▶ _What needs to be done_: Below are some records. Return exactly their lines from the one containing "ATOM 62 N N" through the one containing "ATOM 78 O O", and drop the pictures.

▶ _Raw data_:

*** Begin section ***

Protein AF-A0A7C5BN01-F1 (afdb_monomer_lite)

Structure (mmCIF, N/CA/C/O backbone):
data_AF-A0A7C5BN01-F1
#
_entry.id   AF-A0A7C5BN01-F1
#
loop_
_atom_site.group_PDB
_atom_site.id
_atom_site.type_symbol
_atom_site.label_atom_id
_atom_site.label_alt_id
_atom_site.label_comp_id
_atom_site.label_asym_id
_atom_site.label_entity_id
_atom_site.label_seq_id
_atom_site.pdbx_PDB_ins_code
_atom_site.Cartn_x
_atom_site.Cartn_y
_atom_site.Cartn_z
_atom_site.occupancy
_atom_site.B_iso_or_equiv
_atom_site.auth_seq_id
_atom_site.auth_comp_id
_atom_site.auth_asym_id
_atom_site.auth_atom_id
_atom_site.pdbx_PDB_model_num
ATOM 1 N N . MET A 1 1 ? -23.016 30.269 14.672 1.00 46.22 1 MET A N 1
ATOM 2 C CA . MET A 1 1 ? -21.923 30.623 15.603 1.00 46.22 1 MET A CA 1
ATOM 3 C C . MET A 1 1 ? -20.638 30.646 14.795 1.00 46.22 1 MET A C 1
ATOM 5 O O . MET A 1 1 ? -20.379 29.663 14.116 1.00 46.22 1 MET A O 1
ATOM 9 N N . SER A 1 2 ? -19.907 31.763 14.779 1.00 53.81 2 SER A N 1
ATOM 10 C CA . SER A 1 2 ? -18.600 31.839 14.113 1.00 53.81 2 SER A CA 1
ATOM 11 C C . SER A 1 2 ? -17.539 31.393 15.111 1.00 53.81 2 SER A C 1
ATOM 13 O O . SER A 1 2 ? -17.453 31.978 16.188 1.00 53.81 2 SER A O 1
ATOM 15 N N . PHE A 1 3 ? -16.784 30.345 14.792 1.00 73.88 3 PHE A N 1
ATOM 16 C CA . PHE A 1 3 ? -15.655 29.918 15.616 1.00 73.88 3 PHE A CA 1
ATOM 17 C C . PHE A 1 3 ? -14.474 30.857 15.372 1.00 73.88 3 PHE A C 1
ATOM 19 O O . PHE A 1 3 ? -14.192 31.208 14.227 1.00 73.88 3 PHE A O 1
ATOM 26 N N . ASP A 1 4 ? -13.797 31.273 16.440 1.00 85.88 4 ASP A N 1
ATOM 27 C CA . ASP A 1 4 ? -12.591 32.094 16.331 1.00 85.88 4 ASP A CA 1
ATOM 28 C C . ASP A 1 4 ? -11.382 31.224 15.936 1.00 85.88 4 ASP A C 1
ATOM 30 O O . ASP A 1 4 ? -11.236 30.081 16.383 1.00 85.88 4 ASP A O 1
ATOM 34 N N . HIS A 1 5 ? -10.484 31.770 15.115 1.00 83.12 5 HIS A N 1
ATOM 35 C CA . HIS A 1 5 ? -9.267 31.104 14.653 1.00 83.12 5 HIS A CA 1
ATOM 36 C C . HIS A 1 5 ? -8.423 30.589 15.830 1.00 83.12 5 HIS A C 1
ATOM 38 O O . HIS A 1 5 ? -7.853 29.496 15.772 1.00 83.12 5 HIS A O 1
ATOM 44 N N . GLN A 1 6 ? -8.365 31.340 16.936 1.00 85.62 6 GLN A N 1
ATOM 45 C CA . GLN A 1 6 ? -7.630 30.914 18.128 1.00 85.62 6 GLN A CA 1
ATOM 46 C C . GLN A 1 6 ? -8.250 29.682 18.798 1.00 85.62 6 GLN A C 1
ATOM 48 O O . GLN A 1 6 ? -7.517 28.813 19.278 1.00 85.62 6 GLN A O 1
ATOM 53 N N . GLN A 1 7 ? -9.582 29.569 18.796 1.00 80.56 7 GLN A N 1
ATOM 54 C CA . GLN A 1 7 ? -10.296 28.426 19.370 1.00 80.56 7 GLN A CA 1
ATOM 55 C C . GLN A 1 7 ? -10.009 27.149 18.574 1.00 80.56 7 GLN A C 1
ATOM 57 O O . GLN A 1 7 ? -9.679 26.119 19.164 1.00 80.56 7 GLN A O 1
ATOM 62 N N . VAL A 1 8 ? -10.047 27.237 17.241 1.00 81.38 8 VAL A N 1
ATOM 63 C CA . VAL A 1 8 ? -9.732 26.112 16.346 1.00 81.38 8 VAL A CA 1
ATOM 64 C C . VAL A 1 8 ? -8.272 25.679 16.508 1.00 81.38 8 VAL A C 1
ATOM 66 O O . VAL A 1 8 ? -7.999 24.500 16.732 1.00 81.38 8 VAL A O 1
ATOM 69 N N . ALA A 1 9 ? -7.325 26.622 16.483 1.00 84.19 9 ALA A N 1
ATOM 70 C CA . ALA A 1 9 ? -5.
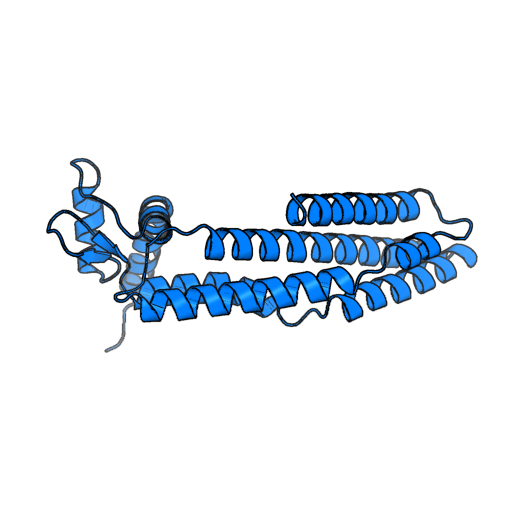904 26.312 16.651 1.00 84.19 9 ALA A CA 1
ATOM 71 C C . ALA A 1 9 ? -5.591 25.691 18.026 1.00 84.19 9 ALA A C 1
ATOM 73 O O . ALA A 1 9 ? -4.748 24.801 18.133 1.00 84.19 9 ALA A O 1
ATOM 74 N N . SER A 1 10 ? -6.274 26.139 19.084 1.00 86.62 10 SER A N 1
ATOM 75 C CA . SER A 1 10 ? -6.144 25.569 20.430 1.00 86.62 10 SER A CA 1
ATOM 76 C C . SER A 1 10 ? -6.632 24.119 20.493 1.00 86.62 10 SER A C 1
ATOM 78 O O . SER A 1 10 ? -5.953 23.271 21.071 1.00 86.62 10 SER A O 1
ATOM 80 N N . LEU A 1 11 ? -7.763 23.812 19.846 1.00 86.31 11 LEU A N 1
ATOM 81 C CA . LEU A 1 11 ? -8.287 22.449 19.761 1.00 86.31 11 LEU A CA 1
ATOM 82 C C . LEU A 1 11 ? -7.322 21.517 19.016 1.00 86.31 11 LEU A C 1
ATOM 84 O O . LEU A 1 11 ? -7.012 20.439 19.518 1.00 86.31 11 LEU A O 1
ATOM 88 N N . ILE A 1 12 ? -6.806 21.953 17.862 1.00 86.50 12 ILE A N 1
ATOM 89 C CA . ILE A 1 12 ? -5.848 21.172 17.064 1.00 86.50 12 ILE A CA 1
ATOM 90 C C . ILE A 1 12 ? -4.569 20.906 17.865 1.00 86.50 12 ILE A C 1
ATOM 92 O O . ILE A 1 12 ? -4.094 19.774 17.896 1.00 86.50 12 ILE A O 1
ATOM 96 N N . ARG A 1 13 ? -4.036 21.917 18.566 1.00 89.31 13 ARG A N 1
ATOM 97 C CA . ARG A 1 13 ? -2.856 21.738 19.425 1.00 89.31 13 ARG A CA 1
ATOM 98 C C . ARG A 1 13 ? -3.101 20.733 20.542 1.00 89.31 13 ARG A C 1
ATOM 100 O O . ARG A 1 13 ? -2.255 19.874 20.739 1.00 89.31 13 ARG A O 1
ATOM 107 N N . LYS A 1 14 ? -4.243 20.808 21.234 1.00 86.75 14 LYS A N 1
ATOM 108 C CA . LYS A 1 14 ? -4.600 19.843 22.289 1.00 86.75 14 LYS A CA 1
ATOM 109 C C . LYS A 1 14 ? -4.713 18.417 21.761 1.00 86.75 14 LYS A C 1
ATOM 111 O O . LYS A 1 14 ? -4.274 17.490 22.430 1.00 86.75 14 LYS A O 1
ATOM 116 N N . PHE A 1 15 ? -5.293 18.255 20.572 1.00 86.12 15 PHE A N 1
ATOM 117 C CA . PHE A 1 15 ? -5.367 16.963 19.898 1.00 86.12 15 PHE A CA 1
ATOM 118 C C . PHE A 1 15 ? -3.964 16.434 19.561 1.00 86.12 15 PHE A C 1
ATOM 120 O O . PHE A 1 15 ? -3.651 15.295 19.882 1.00 86.12 15 PHE A O 1
ATOM 127 N N . GLY A 1 16 ? -3.093 17.272 18.991 1.00 84.69 16 GLY A N 1
ATOM 128 C CA . GLY A 1 16 ? -1.726 16.883 18.632 1.00 84.69 16 GLY A CA 1
ATOM 129 C C . GLY A 1 16 ? -0.800 16.630 19.827 1.00 84.69 16 GLY A C 1
ATOM 130 O O . GLY A 1 16 ? 0.033 15.739 19.766 1.00 84.69 16 GLY A O 1
ATOM 131 N N . SER A 1 17 ? -0.944 17.369 20.930 1.00 87.50 17 SER A N 1
ATOM 132 C CA . SER A 1 17 ? -0.106 17.196 22.128 1.00 87.50 17 SER A CA 1
ATOM 133 C C . SER A 1 17 ? -0.443 15.950 22.948 1.00 87.50 17 SER A C 1
ATOM 135 O O . SER A 1 17 ? 0.311 15.592 23.845 1.00 87.50 17 SER A O 1
ATOM 137 N N . ALA A 1 18 ? -1.603 15.343 22.696 1.00 88.81 18 ALA A N 1
ATOM 138 C CA . ALA A 1 18 ? -2.059 14.122 23.351 1.00 88.81 18 ALA A CA 1
ATOM 139 C C . ALA A 1 18 ? -1.925 12.891 22.436 1.00 88.81 18 ALA A C 1
ATOM 141 O O . ALA A 1 18 ? -2.584 11.883 22.674 1.00 88.81 18 ALA A O 1
ATOM 142 N N . ASP A 1 19 ? -1.106 12.973 21.386 1.00 86.62 19 ASP A N 1
ATOM 143 C CA . ASP A 1 19 ? -0.919 11.955 20.348 1.00 86.62 19 ASP A CA 1
ATOM 144 C C . ASP A 1 19 ? -0.778 10.527 20.894 1.00 86.62 19 ASP A C 1
ATOM 146 O O . ASP A 1 19 ? -1.565 9.657 20.524 1.00 86.62 19 ASP A O 1
ATOM 150 N N . LYS A 1 20 ? 0.162 10.287 21.814 1.00 83.62 20 LYS A N 1
ATOM 151 C CA . LYS A 1 20 ? 0.433 8.951 22.366 1.00 83.62 20 LYS A CA 1
ATOM 152 C C . LYS A 1 20 ? -0.758 8.398 23.140 1.00 83.62 20 LYS A C 1
ATOM 154 O O . LYS A 1 20 ? -1.151 7.262 22.913 1.00 83.62 20 LYS A O 1
ATOM 159 N N . MET A 1 21 ? -1.372 9.221 23.989 1.00 87.19 21 MET A N 1
ATOM 160 C CA . MET A 1 21 ? -2.546 8.839 24.778 1.00 87.19 21 MET A CA 1
ATOM 161 C C . MET A 1 21 ? -3.765 8.582 23.890 1.00 87.19 21 MET A C 1
ATOM 163 O O . MET A 1 21 ? -4.518 7.643 24.121 1.00 87.19 21 MET A O 1
ATOM 167 N N . LEU A 1 22 ? -3.993 9.423 22.879 1.00 87.94 22 LEU A N 1
ATOM 168 C CA . LEU A 1 22 ? -5.119 9.259 21.963 1.00 87.94 22 LEU A CA 1
ATOM 169 C C . LEU A 1 22 ? -4.921 8.043 21.054 1.00 87.94 22 LEU A C 1
ATOM 171 O O . LEU A 1 22 ? -5.899 7.360 20.760 1.00 87.94 22 LEU A O 1
ATOM 175 N N . ALA A 1 23 ? -3.685 7.750 20.641 1.00 80.88 23 ALA A N 1
ATOM 176 C CA . ALA A 1 23 ? -3.341 6.526 19.925 1.00 80.88 23 ALA A CA 1
ATOM 177 C C . ALA A 1 23 ? -3.534 5.291 20.813 1.00 80.88 23 ALA A C 1
ATOM 179 O O . ALA A 1 23 ? -4.138 4.317 20.374 1.00 80.88 23 ALA A O 1
ATOM 180 N N . GLU A 1 24 ? -3.109 5.352 22.074 1.00 77.06 24 GLU A N 1
ATOM 181 C CA . GLU A 1 24 ? -3.341 4.295 23.056 1.00 77.06 24 GLU A CA 1
ATOM 182 C C . GLU A 1 24 ? -4.842 4.063 23.273 1.00 77.06 24 GLU A C 1
ATOM 184 O O . GLU A 1 24 ? -5.320 2.946 23.105 1.00 77.06 24 GLU A O 1
ATOM 189 N N . ALA A 1 25 ? -5.620 5.122 23.504 1.00 79.75 25 ALA A N 1
ATOM 190 C CA . ALA A 1 25 ? -7.074 5.043 23.634 1.00 79.75 25 ALA A CA 1
ATOM 191 C C . ALA A 1 25 ? -7.772 4.586 22.336 1.00 79.75 25 ALA A C 1
ATOM 193 O O . ALA A 1 25 ? -8.859 4.012 22.386 1.00 79.75 25 ALA A O 1
ATOM 194 N N . TYR A 1 26 ? -7.181 4.839 21.165 1.00 78.25 26 TYR A N 1
ATOM 195 C CA . TYR A 1 26 ? -7.676 4.340 19.881 1.00 78.25 26 TYR A CA 1
ATOM 196 C C . TYR A 1 26 ? -7.431 2.833 19.722 1.00 78.25 26 TYR A C 1
ATOM 198 O O . TYR A 1 26 ? -8.355 2.112 19.341 1.00 78.25 26 TYR A O 1
ATOM 206 N N . ILE A 1 27 ? -6.212 2.369 20.025 1.00 67.94 27 ILE A N 1
ATOM 207 C CA . ILE A 1 27 ? -5.761 0.978 19.853 1.00 67.94 27 ILE A CA 1
ATOM 208 C C . ILE A 1 27 ? -6.342 0.077 20.947 1.00 67.94 27 ILE A C 1
ATOM 210 O O . ILE A 1 27 ? -6.972 -0.934 20.645 1.00 67.94 27 ILE A O 1
ATOM 214 N N . ASN A 1 28 ? -6.173 0.470 22.209 1.00 69.88 28 ASN A N 1
ATOM 215 C CA . ASN A 1 28 ? -6.603 -0.289 23.386 1.00 69.88 28 ASN A CA 1
ATOM 216 C C . ASN A 1 28 ? -8.085 -0.057 23.710 1.00 69.88 28 ASN A C 1
ATOM 218 O O . ASN A 1 28 ? -8.662 -0.730 24.559 1.00 69.88 28 ASN A O 1
ATOM 222 N N . GLY A 1 29 ? -8.712 0.915 23.044 1.00 61.62 29 GLY A N 1
ATOM 223 C CA . GLY A 1 29 ? -10.105 1.305 23.237 1.00 61.62 29 GLY A CA 1
ATOM 224 C C . GLY A 1 29 ? -10.341 2.188 24.455 1.00 61.62 29 GLY A C 1
ATOM 225 O O . GLY A 1 29 ? -11.329 2.926 24.467 1.00 61.62 29 GLY A O 1
ATOM 226 N N . THR A 1 30 ? -9.446 2.150 25.441 1.00 76.25 30 THR A N 1
ATOM 227 C CA . THR A 1 30 ? -9.554 2.876 26.704 1.00 76.25 30 THR A CA 1
ATOM 228 C C . THR A 1 30 ? -8.213 3.423 27.161 1.00 76.25 30 THR A C 1
ATOM 230 O O . THR A 1 30 ? -7.155 2.908 26.810 1.00 76.25 30 THR A O 1
ATOM 233 N N . VAL A 1 31 ? -8.276 4.471 27.974 1.00 84.31 31 VAL A N 1
ATOM 234 C CA . VAL A 1 31 ? -7.169 4.963 28.789 1.00 84.31 31 VAL A CA 1
ATOM 235 C C . VAL A 1 31 ? -7.664 5.156 30.218 1.00 84.31 31 VAL A C 1
ATOM 237 O O . VAL A 1 31 ? -8.797 5.598 30.436 1.00 84.31 31 VAL A O 1
ATOM 240 N N . PHE A 1 32 ? -6.819 4.804 31.182 1.00 83.69 32 PHE A N 1
ATOM 241 C CA . PHE A 1 32 ? -7.106 4.951 32.604 1.00 83.69 32 PHE A CA 1
ATOM 242 C C . PHE A 1 32 ? -6.516 6.247 33.150 1.00 83.69 32 PHE A C 1
ATOM 244 O O . PHE A 1 32 ? -5.461 6.704 32.705 1.00 83.69 32 PHE A O 1
ATOM 251 N N . VAL A 1 33 ? -7.202 6.837 34.125 1.00 85.69 33 VAL A N 1
ATOM 252 C CA . VAL A 1 33 ? -6.685 8.010 34.831 1.00 85.69 33 VAL A CA 1
ATOM 253 C C . VAL A 1 33 ? -5.580 7.597 35.797 1.00 85.69 33 VAL A C 1
ATOM 255 O O . VAL A 1 33 ? -5.755 6.690 36.607 1.00 85.69 33 VAL A O 1
ATOM 258 N N . ASP A 1 34 ? -4.471 8.323 35.751 1.00 86.12 34 ASP A N 1
ATOM 259 C CA . ASP A 1 34 ? -3.405 8.293 36.745 1.00 86.12 34 ASP A CA 1
ATOM 260 C C . ASP A 1 34 ? -3.076 9.722 37.222 1.00 86.12 34 ASP A C 1
ATOM 262 O O . ASP A 1 34 ? -3.615 10.719 36.729 1.00 86.12 34 ASP A O 1
ATOM 266 N N . ASN A 1 35 ? -2.188 9.829 38.214 1.00 81.12 35 ASN A N 1
ATOM 267 C CA . ASN A 1 35 ? -1.823 11.114 38.818 1.00 81.12 35 ASN A CA 1
ATOM 268 C C . ASN A 1 35 ? -1.089 12.064 37.851 1.00 81.12 35 ASN A C 1
ATOM 270 O O . ASN A 1 35 ? -1.080 13.273 38.081 1.00 81.12 35 ASN A O 1
ATOM 274 N N . GLU A 1 36 ? -0.467 11.548 36.791 1.00 82.75 36 GLU A N 1
ATOM 275 C CA . GLU A 1 36 ? 0.297 12.340 35.823 1.00 82.75 36 GLU A CA 1
ATOM 276 C C . GLU A 1 36 ? -0.595 12.844 34.679 1.00 82.75 36 GLU A C 1
ATOM 278 O O . GLU A 1 36 ? -0.378 13.926 34.126 1.00 82.75 36 GLU A O 1
ATOM 283 N N . ASN A 1 37 ? -1.642 12.088 34.352 1.00 86.31 37 ASN A N 1
ATOM 284 C CA . ASN A 1 37 ? -2.431 12.252 33.141 1.00 86.31 37 ASN A CA 1
ATOM 285 C C . ASN A 1 37 ? -3.822 12.886 33.381 1.00 86.31 37 ASN A C 1
ATOM 287 O O . ASN A 1 37 ? -4.480 13.333 32.434 1.00 86.31 37 ASN A O 1
ATOM 291 N N . GLN A 1 38 ? -4.243 13.012 34.645 1.00 88.06 38 GLN A N 1
ATOM 292 C CA . GLN A 1 38 ? -5.576 13.478 35.046 1.00 88.06 38 GLN A CA 1
ATOM 293 C C . GLN A 1 38 ? -5.959 14.840 34.446 1.00 88.06 38 GLN A C 1
ATOM 295 O O . GLN A 1 38 ? -7.056 15.014 33.908 1.00 88.06 38 GLN A O 1
ATOM 300 N N . ASN A 1 39 ? -5.044 15.813 34.492 1.00 88.06 39 ASN A N 1
ATOM 301 C CA . ASN A 1 39 ? -5.288 17.154 33.951 1.00 88.06 39 ASN A CA 1
ATOM 302 C C . ASN A 1 39 ? -5.467 17.142 32.425 1.00 88.06 39 ASN A C 1
ATOM 304 O O . ASN A 1 39 ? -6.270 17.909 31.883 1.00 88.06 39 ASN A O 1
ATOM 308 N N . LEU A 1 40 ? -4.732 16.266 31.733 1.00 88.69 40 LEU A N 1
ATOM 309 C CA . LEU A 1 40 ? -4.818 16.106 30.286 1.00 88.69 40 LEU A CA 1
ATOM 310 C C . LEU A 1 40 ? -6.153 15.460 29.897 1.00 88.69 40 LEU A C 1
ATOM 312 O O . LEU A 1 40 ? -6.856 15.995 29.038 1.00 88.69 40 LEU A O 1
ATOM 316 N N . ILE A 1 41 ? -6.542 14.378 30.578 1.00 89.94 41 ILE A N 1
ATOM 317 C CA . ILE A 1 41 ? -7.807 13.669 30.341 1.00 89.94 41 ILE A CA 1
ATOM 318 C C . ILE A 1 41 ? -9.007 14.591 30.566 1.00 89.94 41 ILE A C 1
ATOM 320 O O . ILE A 1 41 ? -9.880 14.687 29.701 1.00 89.94 41 ILE A O 1
ATOM 324 N N . GLU A 1 42 ? -9.035 15.342 31.668 1.00 89.06 42 GLU A N 1
ATOM 325 C CA . GLU A 1 42 ? -10.108 16.309 31.928 1.00 89.06 42 GLU A CA 1
ATOM 326 C C . GLU A 1 42 ? -10.145 17.425 30.870 1.00 89.06 42 GLU A C 1
ATOM 328 O O . GLU A 1 42 ? -11.219 17.860 30.440 1.00 89.06 42 GLU A O 1
ATOM 333 N N . GLY A 1 43 ? -8.980 17.858 30.383 1.00 89.12 43 GLY A N 1
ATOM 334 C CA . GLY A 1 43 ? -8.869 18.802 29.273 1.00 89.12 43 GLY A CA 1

*** End section ***

▶ _Solution to the problem_:
ATOM 62 N N . VAL A 1 8 ? -10.047 27.237 17.241 1.00 81.38 8 VAL A N 1
ATOM 63 C CA . VAL A 1 8 ? -9.732 26.112 16.346 1.00 81.38 8 VAL A CA 1
ATOM 64 C C . VAL A 1 8 ? -8.272 25.679 16.508 1.00 81.38 8 VAL A C 1
ATOM 66 O O . VAL A 1 8 ? -7.999 24.500 16.732 1.00 81.38 8 VAL A O 1
ATOM 69 N N . ALA A 1 9 ? -7.325 26.622 16.483 1.00 84.19 9 ALA A N 1
ATOM 70 C CA . ALA A 1 9 ? -5.
904 26.312 16.651 1.00 84.19 9 ALA A CA 1
ATOM 71 C C . ALA A 1 9 ? -5.591 25.691 18.026 1.00 84.19 9 ALA A C 1
ATOM 73 O O . ALA A 1 9 ? -4.748 24.801 18.133 1.00 84.19 9 ALA A O 1
ATOM 74 N N . SER A 1 10 ? -6.274 26.139 19.084 1.00 86.62 10 SER A N 1
ATOM 75 C CA . SER A 1 10 ? -6.144 25.569 20.430 1.00 86.62 10 SER A CA 1
ATOM 76 C C . SER A 1 10 ? -6.632 24.119 20.493 1.00 86.62 10 SER A C 1
ATOM 78 O O . SER A 1 10 ? -5.953 23.271 21.071 1.00 86.62 10 SER A O 1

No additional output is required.